- _WORK REQUEST_:
Among the entries below, which lines run from the line with "ATOM 270 N N" through the line with "ATOM 272 C C"? Retype those, both ends included, exactly and without pictures.

- _INFORMATION PROVIDED_:
----------

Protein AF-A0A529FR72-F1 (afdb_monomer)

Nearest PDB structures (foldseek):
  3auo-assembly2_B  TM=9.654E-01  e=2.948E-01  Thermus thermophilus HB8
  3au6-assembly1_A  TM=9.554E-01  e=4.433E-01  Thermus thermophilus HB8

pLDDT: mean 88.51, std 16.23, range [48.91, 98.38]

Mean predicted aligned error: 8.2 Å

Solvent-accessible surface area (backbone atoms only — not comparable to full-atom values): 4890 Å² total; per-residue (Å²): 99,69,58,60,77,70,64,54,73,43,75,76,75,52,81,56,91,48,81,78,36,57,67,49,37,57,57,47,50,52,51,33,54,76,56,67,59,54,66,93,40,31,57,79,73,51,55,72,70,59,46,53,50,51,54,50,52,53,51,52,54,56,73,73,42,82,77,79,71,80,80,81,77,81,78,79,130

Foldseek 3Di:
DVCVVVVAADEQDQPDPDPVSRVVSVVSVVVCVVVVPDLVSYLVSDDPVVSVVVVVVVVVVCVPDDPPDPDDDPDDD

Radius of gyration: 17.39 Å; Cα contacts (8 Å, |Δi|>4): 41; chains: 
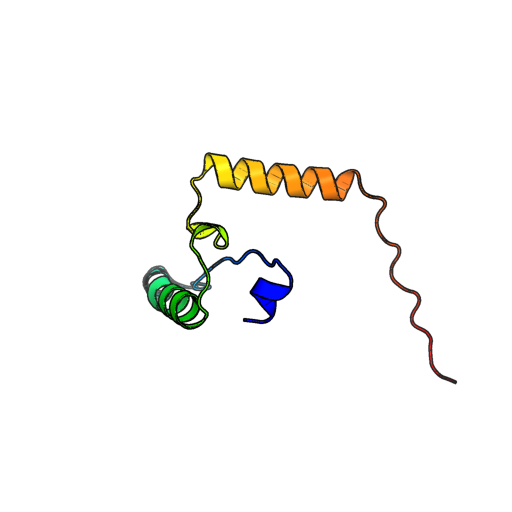1; bounding box: 30×32×53 Å

Secondary structure (DSSP, 8-state):
-HHHHTT--B------SSGGGGGGHHHHHHHHHHTT--GGGBGGGS-HHHHHHHHHHHHHHHHHSPP-PPP------

Sequence (77 aa):
RKALDYGCIFSINPDAHSIRELDQMHWGVEMARKGGVPRDRVLNATGLTALLAHLSKRKSARNGGNRHSPAKSPRAA

Structure (mmCIF, N/CA/C/O backbone):
data_AF-A0A529FR72-F1
#
_entry.id   AF-A0A529FR72-F1
#
loop_
_atom_site.group_PDB
_atom_site.id
_atom_site.type_symbol
_atom_site.label_atom_id
_atom_site.label_alt_id
_atom_site.label_comp_id
_atom_site.label_asym_id
_atom_site.label_entity_id
_atom_site.label_seq_id
_atom_site.pdbx_PDB_ins_code
_atom_site.Cartn_x
_atom_site.Cartn_y
_atom_site.Cartn_z
_atom_site.occupancy
_atom_site.B_iso_or_equiv
_atom_site.auth_seq_id
_atom_site.auth_comp_id
_atom_site.auth_asym_id
_atom_site.auth_atom_id
_atom_site.pdbx_PDB_model_num
ATOM 1 N N . ARG A 1 1 ? -1.944 -11.694 10.142 1.00 85.88 1 ARG A N 1
ATOM 2 C CA . ARG A 1 1 ? -3.060 -10.726 10.264 1.00 85.88 1 ARG A CA 1
ATOM 3 C C . ARG A 1 1 ? -2.940 -9.762 11.452 1.00 85.88 1 ARG A C 1
ATOM 5 O O . ARG A 1 1 ? -3.555 -8.719 11.358 1.00 85.88 1 ARG A O 1
ATOM 12 N N . LYS A 1 2 ? -2.054 -9.984 12.440 1.00 95.75 2 LYS A N 1
ATOM 13 C CA . LYS A 1 2 ? -1.796 -9.098 13.607 1.00 95.75 2 LYS A CA 1
ATOM 14 C C . LYS A 1 2 ? -1.983 -7.581 13.406 1.00 95.75 2 LYS A C 1
ATOM 16 O O . LYS A 1 2 ? -2.653 -6.944 14.202 1.00 95.75 2 LYS A O 1
ATOM 21 N N . ALA A 1 3 ? -1.412 -6.982 12.358 1.00 96.38 3 ALA A N 1
ATOM 22 C CA . ALA A 1 3 ? -1.559 -5.542 12.108 1.00 96.38 3 ALA A CA 1
ATOM 23 C C . ALA A 1 3 ? -3.015 -5.110 11.817 1.00 96.38 3 ALA A C 1
ATOM 25 O O . ALA A 1 3 ? -3.431 -4.034 12.233 1.00 96.38 3 ALA A O 1
ATOM 26 N N . LEU A 1 4 ? -3.810 -5.953 11.150 1.00 96.50 4 LEU A N 1
ATOM 27 C CA . LEU A 1 4 ? -5.250 -5.724 10.985 1.00 96.50 4 LEU A CA 1
ATOM 28 C C . LEU A 1 4 ? -5.976 -5.800 12.331 1.00 96.50 4 LEU A C 1
ATOM 30 O O . LEU A 1 4 ? -6.836 -4.965 12.592 1.00 96.50 4 LEU A O 1
ATOM 34 N N . ASP A 1 5 ? -5.584 -6.744 13.190 1.00 96.31 5 ASP A N 1
ATOM 35 C CA . ASP A 1 5 ? -6.167 -6.926 14.527 1.00 96.31 5 ASP A CA 1
ATOM 36 C C . ASP A 1 5 ? -5.892 -5.703 15.427 1.00 96.31 5 ASP A C 1
ATOM 38 O O . ASP A 1 5 ? -6.741 -5.301 16.217 1.00 96.31 5 ASP A O 1
ATOM 42 N N . TYR A 1 6 ? -4.748 -5.035 15.237 1.00 97.12 6 TYR A N 1
ATOM 43 C CA . TYR A 1 6 ? -4.425 -3.747 15.869 1.00 97.12 6 TYR A CA 1
ATOM 44 C C . TYR A 1 6 ? -5.072 -2.527 15.192 1.00 97.12 6 TYR A C 1
ATOM 46 O O . TYR A 1 6 ? -4.813 -1.388 15.581 1.00 97.12 6 TYR A O 1
ATOM 54 N N . GLY A 1 7 ? -5.896 -2.731
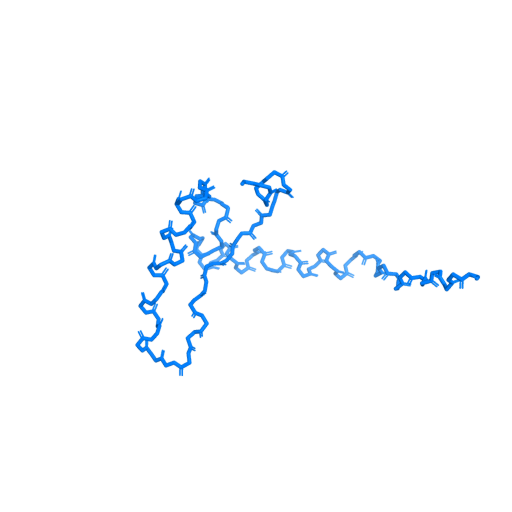 14.163 1.00 95.69 7 GLY A N 1
ATOM 55 C CA . GLY A 1 7 ? -6.574 -1.654 13.451 1.00 95.69 7 GLY A CA 1
ATOM 56 C C . GLY A 1 7 ? -5.650 -0.787 12.593 1.00 95.69 7 GLY A C 1
ATOM 57 O O . GLY A 1 7 ? -6.030 0.336 12.251 1.00 95.69 7 GLY A O 1
ATOM 58 N N . CYS A 1 8 ? -4.459 -1.278 12.228 1.00 96.81 8 CYS A N 1
ATOM 59 C CA . CYS A 1 8 ? -3.524 -0.531 11.395 1.00 96.81 8 CYS A CA 1
ATOM 60 C C . CYS A 1 8 ? -4.139 -0.168 10.034 1.00 96.81 8 CYS A C 1
ATOM 62 O O . CYS A 1 8 ? -4.977 -0.882 9.475 1.00 96.81 8 CYS A O 1
ATOM 64 N N . ILE A 1 9 ? -3.671 0.955 9.493 1.00 96.75 9 ILE A N 1
ATOM 65 C CA . ILE A 1 9 ? -3.901 1.368 8.110 1.00 96.75 9 ILE A CA 1
ATOM 66 C C . ILE A 1 9 ? -2.574 1.202 7.368 1.00 96.75 9 ILE A C 1
ATOM 68 O O . ILE A 1 9 ? -1.517 1.538 7.905 1.00 96.75 9 ILE A O 1
ATOM 72 N N . PHE A 1 10 ? -2.629 0.686 6.147 1.00 97.56 10 PHE A N 1
ATOM 73 C CA . PHE A 1 10 ? -1.468 0.321 5.349 1.00 97.56 10 PHE A CA 1
ATOM 74 C C . PHE A 1 10 ? -1.224 1.336 4.236 1.00 97.56 10 PHE A C 1
ATOM 76 O O . PHE A 1 10 ? -2.150 1.934 3.687 1.00 97.56 10 PHE A O 1
ATOM 83 N N . SER A 1 11 ? 0.042 1.489 3.873 1.00 97.75 11 SER A N 1
ATOM 84 C CA . SER A 1 11 ? 0.470 2.155 2.650 1.00 97.75 11 SER A CA 1
ATOM 85 C C . SER A 1 11 ? 1.416 1.206 1.928 1.00 97.75 11 SER A C 1
ATOM 87 O O . SER A 1 11 ? 2.318 0.649 2.548 1.00 97.75 11 SER A O 1
ATOM 89 N N . ILE A 1 12 ? 1.158 0.972 0.648 1.00 98.00 12 ILE A N 1
ATOM 90 C CA . ILE A 1 12 ? 1.956 0.110 -0.218 1.00 98.00 12 ILE A CA 1
ATOM 91 C C . ILE A 1 12 ? 2.836 1.038 -1.047 1.00 98.00 12 ILE A C 1
ATOM 93 O O . ILE A 1 12 ? 2.303 1.850 -1.798 1.00 98.00 12 ILE A O 1
ATOM 97 N N . ASN A 1 13 ? 4.155 0.960 -0.879 1.00 96.75 13 ASN A N 1
ATOM 98 C CA . ASN A 1 13 ? 5.106 1.836 -1.561 1.00 96.75 13 ASN A CA 1
ATOM 99 C C . ASN A 1 13 ? 6.302 1.004 -2.050 1.00 96.75 13 ASN A C 1
ATOM 101 O O . ASN A 1 13 ? 6.833 0.233 -1.252 1.00 96.75 13 ASN A O 1
ATOM 105 N N . PRO A 1 14 ? 6.732 1.150 -3.316 1.00 96.12 14 PRO A N 1
ATOM 106 C CA . PRO A 1 14 ? 7.870 0.414 -3.868 1.00 96.12 14 PRO A CA 1
ATOM 107 C C . PRO A 1 14 ? 9.233 0.958 -3.420 1.00 96.12 14 PRO A C 1
ATOM 109 O O . PRO A 1 14 ? 10.240 0.338 -3.723 1.00 96.12 14 PRO A O 1
ATOM 112 N N . ASP A 1 15 ? 9.266 2.104 -2.729 1.00 96.12 15 ASP A N 1
ATOM 113 C CA . ASP A 1 15 ? 10.501 2.806 -2.342 1.00 96.12 15 ASP A CA 1
ATOM 114 C C . ASP A 1 15 ? 11.463 3.004 -3.529 1.00 96.12 15 ASP A C 1
ATOM 116 O O . ASP A 1 15 ? 12.647 2.674 -3.501 1.00 96.12 15 ASP A O 1
ATOM 120 N N . ALA A 1 16 ? 10.883 3.484 -4.630 1.00 97.38 16 ALA A N 1
ATOM 121 C CA . ALA A 1 16 ? 11.545 3.574 -5.919 1.00 97.38 16 ALA A CA 1
ATOM 122 C C . ALA A 1 16 ? 12.665 4.630 -5.919 1.00 97.38 16 ALA A C 1
ATOM 124 O O . ALA A 1 16 ? 12.427 5.806 -5.645 1.00 97.38 16 ALA A O 1
ATOM 125 N N . HIS A 1 17 ? 13.859 4.209 -6.329 1.00 97.94 17 HIS A N 1
ATOM 126 C CA . HIS A 1 17 ? 15.047 5.025 -6.596 1.00 97.94 17 HIS A CA 1
ATOM 127 C C . HIS A 1 17 ? 15.246 5.284 -8.100 1.00 97.94 17 HIS A C 1
ATOM 129 O O . HIS A 1 17 ? 16.130 6.041 -8.505 1.00 97.94 17 HIS A O 1
ATOM 135 N N . SER A 1 18 ? 14.405 4.685 -8.947 1.00 98.12 18 SER A N 1
ATOM 136 C CA . SER A 1 18 ? 14.319 4.957 -10.381 1.00 98.12 18 SER A CA 1
ATOM 137 C C . SER A 1 18 ? 12.877 4.829 -10.883 1.00 98.12 18 SER A C 1
ATOM 139 O O . SER A 1 18 ? 12.047 4.168 -10.264 1.00 98.12 18 SER A O 1
ATOM 141 N N . ILE A 1 19 ? 12.554 5.435 -12.033 1.00 98.25 19 ILE A N 1
ATOM 142 C CA . ILE A 1 19 ? 11.184 5.404 -12.591 1.00 98.25 19 ILE A CA 1
ATOM 143 C C . ILE A 1 19 ? 10.704 3.964 -12.826 1.00 98.25 19 ILE A C 1
ATOM 145 O O . ILE A 1 19 ? 9.556 3.639 -12.540 1.00 98.25 19 ILE A O 1
ATOM 149 N N . ARG A 1 20 ? 11.597 3.086 -13.294 1.00 97.88 20 ARG A N 1
ATOM 150 C CA . ARG A 1 20 ? 11.299 1.667 -13.542 1.00 97.88 20 ARG A CA 1
ATOM 151 C C . ARG A 1 20 ? 10.905 0.904 -12.278 1.00 97.88 20 ARG A C 1
ATOM 153 O O . ARG A 1 20 ? 10.223 -0.109 -12.363 1.00 97.88 20 ARG A O 1
ATOM 160 N N . GLU A 1 21 ? 11.333 1.355 -11.104 1.00 98.25 21 GLU A N 1
ATOM 161 C CA . GLU A 1 21 ? 11.004 0.685 -9.844 1.00 98.25 21 GLU A CA 1
ATOM 162 C C . GLU A 1 21 ? 9.569 0.959 -9.386 1.00 98.25 21 GLU A C 1
ATOM 164 O O . GLU A 1 21 ? 9.056 0.224 -8.546 1.00 98.25 21 GLU A O 1
ATOM 169 N N . LEU A 1 22 ? 8.867 1.934 -9.978 1.00 97.94 22 LEU A N 1
ATOM 170 C CA . LEU A 1 22 ? 7.439 2.138 -9.711 1.00 97.94 22 LEU A CA 1
ATOM 171 C C . LEU A 1 22 ? 6.607 0.882 -10.028 1.00 97.94 22 LEU A C 1
ATOM 173 O O . LEU A 1 22 ? 5.636 0.602 -9.321 1.00 97.94 22 LEU A O 1
ATOM 177 N N . ASP A 1 23 ? 7.036 0.075 -11.003 1.00 97.69 23 ASP A N 1
ATOM 178 C CA . ASP A 1 23 ? 6.381 -1.184 -11.382 1.00 97.69 23 ASP A CA 1
ATOM 179 C C . ASP A 1 23 ? 6.420 -2.237 -10.259 1.00 97.69 23 ASP A C 1
ATOM 181 O O . 
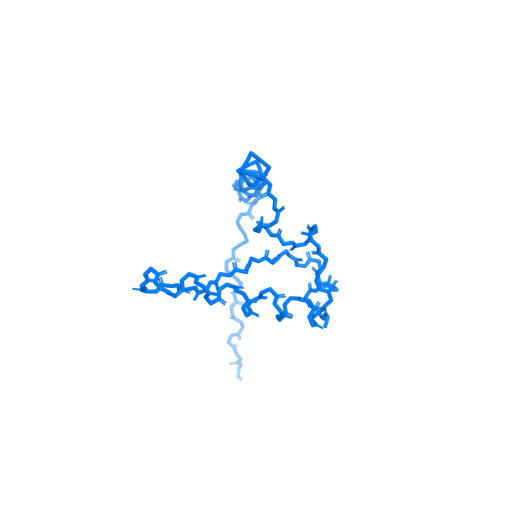ASP A 1 23 ? 5.557 -3.117 -10.181 1.00 97.69 23 ASP A O 1
ATOM 185 N N . GLN A 1 24 ? 7.363 -2.125 -9.314 1.00 98.25 24 GLN A N 1
ATOM 186 C CA . GLN A 1 24 ? 7.469 -3.037 -8.169 1.00 98.25 24 GLN A CA 1
ATOM 187 C C . GLN A 1 24 ? 6.294 -2.907 -7.189 1.00 98.25 24 GLN A C 1
ATOM 189 O O . GLN A 1 24 ? 6.078 -3.802 -6.368 1.00 98.25 24 GLN A O 1
ATOM 194 N N . MET A 1 25 ? 5.480 -1.848 -7.304 1.00 97.81 25 MET A N 1
ATOM 195 C CA . MET A 1 25 ? 4.229 -1.681 -6.556 1.00 97.81 25 MET A CA 1
ATOM 196 C C . MET A 1 25 ? 3.321 -2.917 -6.671 1.00 97.81 25 MET A C 1
ATOM 198 O O . MET A 1 25 ? 2.639 -3.273 -5.706 1.00 97.81 25 MET A O 1
ATOM 202 N N . HIS A 1 26 ? 3.343 -3.600 -7.824 1.00 97.81 26 HIS A N 1
ATOM 203 C CA . HIS A 1 26 ? 2.591 -4.833 -8.057 1.00 97.81 26 HIS A CA 1
ATOM 204 C C . HIS A 1 26 ? 2.851 -5.887 -6.969 1.00 97.81 26 HIS A C 1
ATOM 206 O O . HIS A 1 26 ? 1.904 -6.434 -6.401 1.00 97.81 26 HIS A O 1
ATOM 212 N N . TRP A 1 27 ? 4.115 -6.103 -6.596 1.00 98.25 27 TRP A N 1
ATOM 213 C CA . TRP A 1 27 ? 4.479 -7.077 -5.566 1.00 98.25 27 TRP A CA 1
ATOM 214 C C . TRP A 1 27 ? 3.944 -6.692 -4.188 1.00 98.25 27 TRP A C 1
ATOM 216 O O . TRP A 1 27 ? 3.479 -7.551 -3.439 1.00 98.25 27 TRP A O 1
ATOM 226 N N . GLY A 1 28 ? 3.924 -5.398 -3.868 1.00 98.00 28 GLY A N 1
ATOM 227 C CA . GLY A 1 28 ? 3.308 -4.900 -2.641 1.00 98.00 28 GLY A CA 1
ATOM 228 C C . GLY A 1 28 ? 1.803 -5.195 -2.569 1.00 98.00 28 GLY A C 1
ATOM 229 O O . GLY A 1 28 ? 1.293 -5.573 -1.511 1.00 98.00 28 GLY A O 1
ATOM 230 N N . VAL A 1 29 ? 1.093 -5.095 -3.698 1.00 98.12 29 VAL A N 1
ATOM 231 C CA . VAL A 1 29 ? -0.333 -5.452 -3.798 1.00 98.12 29 VAL A CA 1
ATOM 232 C C . VAL A 1 29 ? -0.548 -6.954 -3.617 1.00 98.12 29 VAL A C 1
ATOM 234 O O . VAL A 1 29 ? -1.435 -7.349 -2.857 1.00 98.12 29 VAL A O 1
ATOM 237 N N . GLU A 1 30 ? 0.270 -7.798 -4.249 1.00 98.38 30 GLU A N 1
ATOM 238 C CA . GLU A 1 30 ? 0.188 -9.255 -4.075 1.00 98.38 30 GLU A CA 1
ATOM 239 C C . GLU A 1 30 ? 0.430 -9.671 -2.616 1.00 98.38 30 GLU A C 1
ATOM 241 O O . GLU A 1 30 ? -0.309 -10.485 -2.052 1.00 98.38 30 GLU A O 1
ATOM 246 N N . MET A 1 31 ? 1.390 -9.033 -1.944 1.00 97.94 31 MET A N 1
ATOM 247 C CA . MET A 1 31 ? 1.634 -9.262 -0.519 1.00 97.94 31 MET A CA 1
ATOM 248 C C . MET A 1 31 ? 0.456 -8.820 0.359 1.00 97.94 31 MET A C 1
ATOM 250 O O . MET A 1 31 ? 0.085 -9.538 1.293 1.00 97.94 31 MET A O 1
ATOM 254 N N . ALA A 1 32 ? -0.183 -7.688 0.049 1.00 97.62 32 ALA A N 1
ATOM 255 C CA . ALA A 1 32 ? -1.384 -7.235 0.751 1.00 97.62 32 ALA A CA 1
ATOM 256 C C . ALA A 1 32 ? -2.559 -8.217 0.576 1.00 97.62 32 ALA A C 1
ATOM 258 O O . ALA A 1 32 ? -3.232 -8.553 1.556 1.00 97.62 32 ALA A O 1
ATOM 259 N N . ARG A 1 33 ? -2.759 -8.746 -0.641 1.00 97.75 33 ARG A N 1
ATOM 260 C CA . ARG A 1 33 ? -3.773 -9.773 -0.943 1.00 97.75 33 ARG A CA 1
ATOM 261 C C . ARG A 1 33 ? -3.525 -11.058 -0.163 1.00 97.75 33 ARG A C 1
ATOM 263 O O . ARG A 1 33 ? -4.429 -11.534 0.522 1.00 97.75 33 ARG A O 1
ATOM 270 N N . LYS A 1 34 ? -2.289 -11.565 -0.172 1.00 97.62
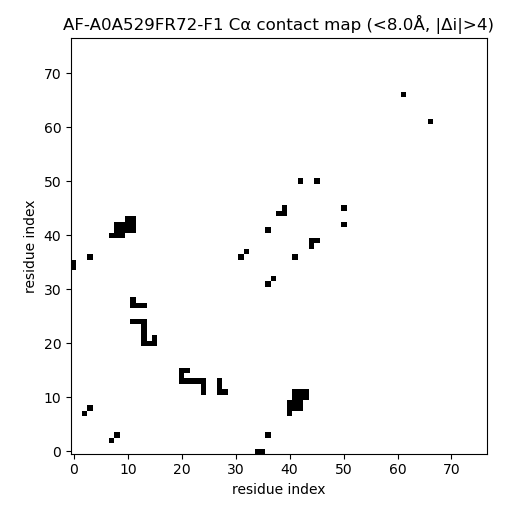 34 LYS A N 1
ATOM 271 C CA . LYS A 1 34 ? -1.878 -12.728 0.633 1.00 97.62 34 LYS A CA 1
ATOM 272 C C . LYS A 1 34 ? -2.110 -12.500 2.131 1.00 97.62 34 LYS A C 1
ATOM 274 O O . LYS A 1 34 ? -2.519 -13.410 2.848 1.00 97.62 34 LYS A O 1
ATOM 279 N N . GLY A 1 35 ? -1.887 -11.274 2.607 1.00 96.19 35 GLY A N 1
ATOM 280 C CA . GLY A 1 35 ? -2.160 -10.862 3.985 1.00 96.19 35 GLY A CA 1
ATOM 281 C C . GLY A 1 35 ? -3.648 -10.741 4.338 1.00 96.19 35 GLY A C 1
ATOM 282 O O . GLY A 1 35 ? -3.974 -10.627 5.523 1.00 96.19 35 GLY A O 1
ATOM 283 N N . GLY A 1 36 ? -4.545 -10.790 3.348 1.00 97.25 36 GLY A N 1
ATOM 284 C CA . GLY A 1 36 ? -5.977 -10.551 3.516 1.00 97.25 36 GLY A CA 1
ATOM 285 C C . GLY A 1 36 ? -6.305 -9.101 3.871 1.00 97.25 36 GLY A C 1
ATOM 286 O O . GLY A 1 36 ? -7.264 -8.870 4.602 1.00 97.25 36 GLY A O 1
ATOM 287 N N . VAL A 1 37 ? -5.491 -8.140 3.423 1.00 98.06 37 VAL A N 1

----------

- _EXPECTED OUTPUT_:
ATOM 270 N N . LYS A 1 34 ? -2.289 -11.565 -0.172 1.00 97.62
 34 LYS A N 1
ATOM 271 C CA . LYS A 1 34 ? -1.878 -12.728 0.633 1.00 97.62 34 LYS A CA 1
ATOM 272 C C . LYS A 1 34 ? -2.110 -12.500 2.131 1.00 97.62 34 LYS A C 1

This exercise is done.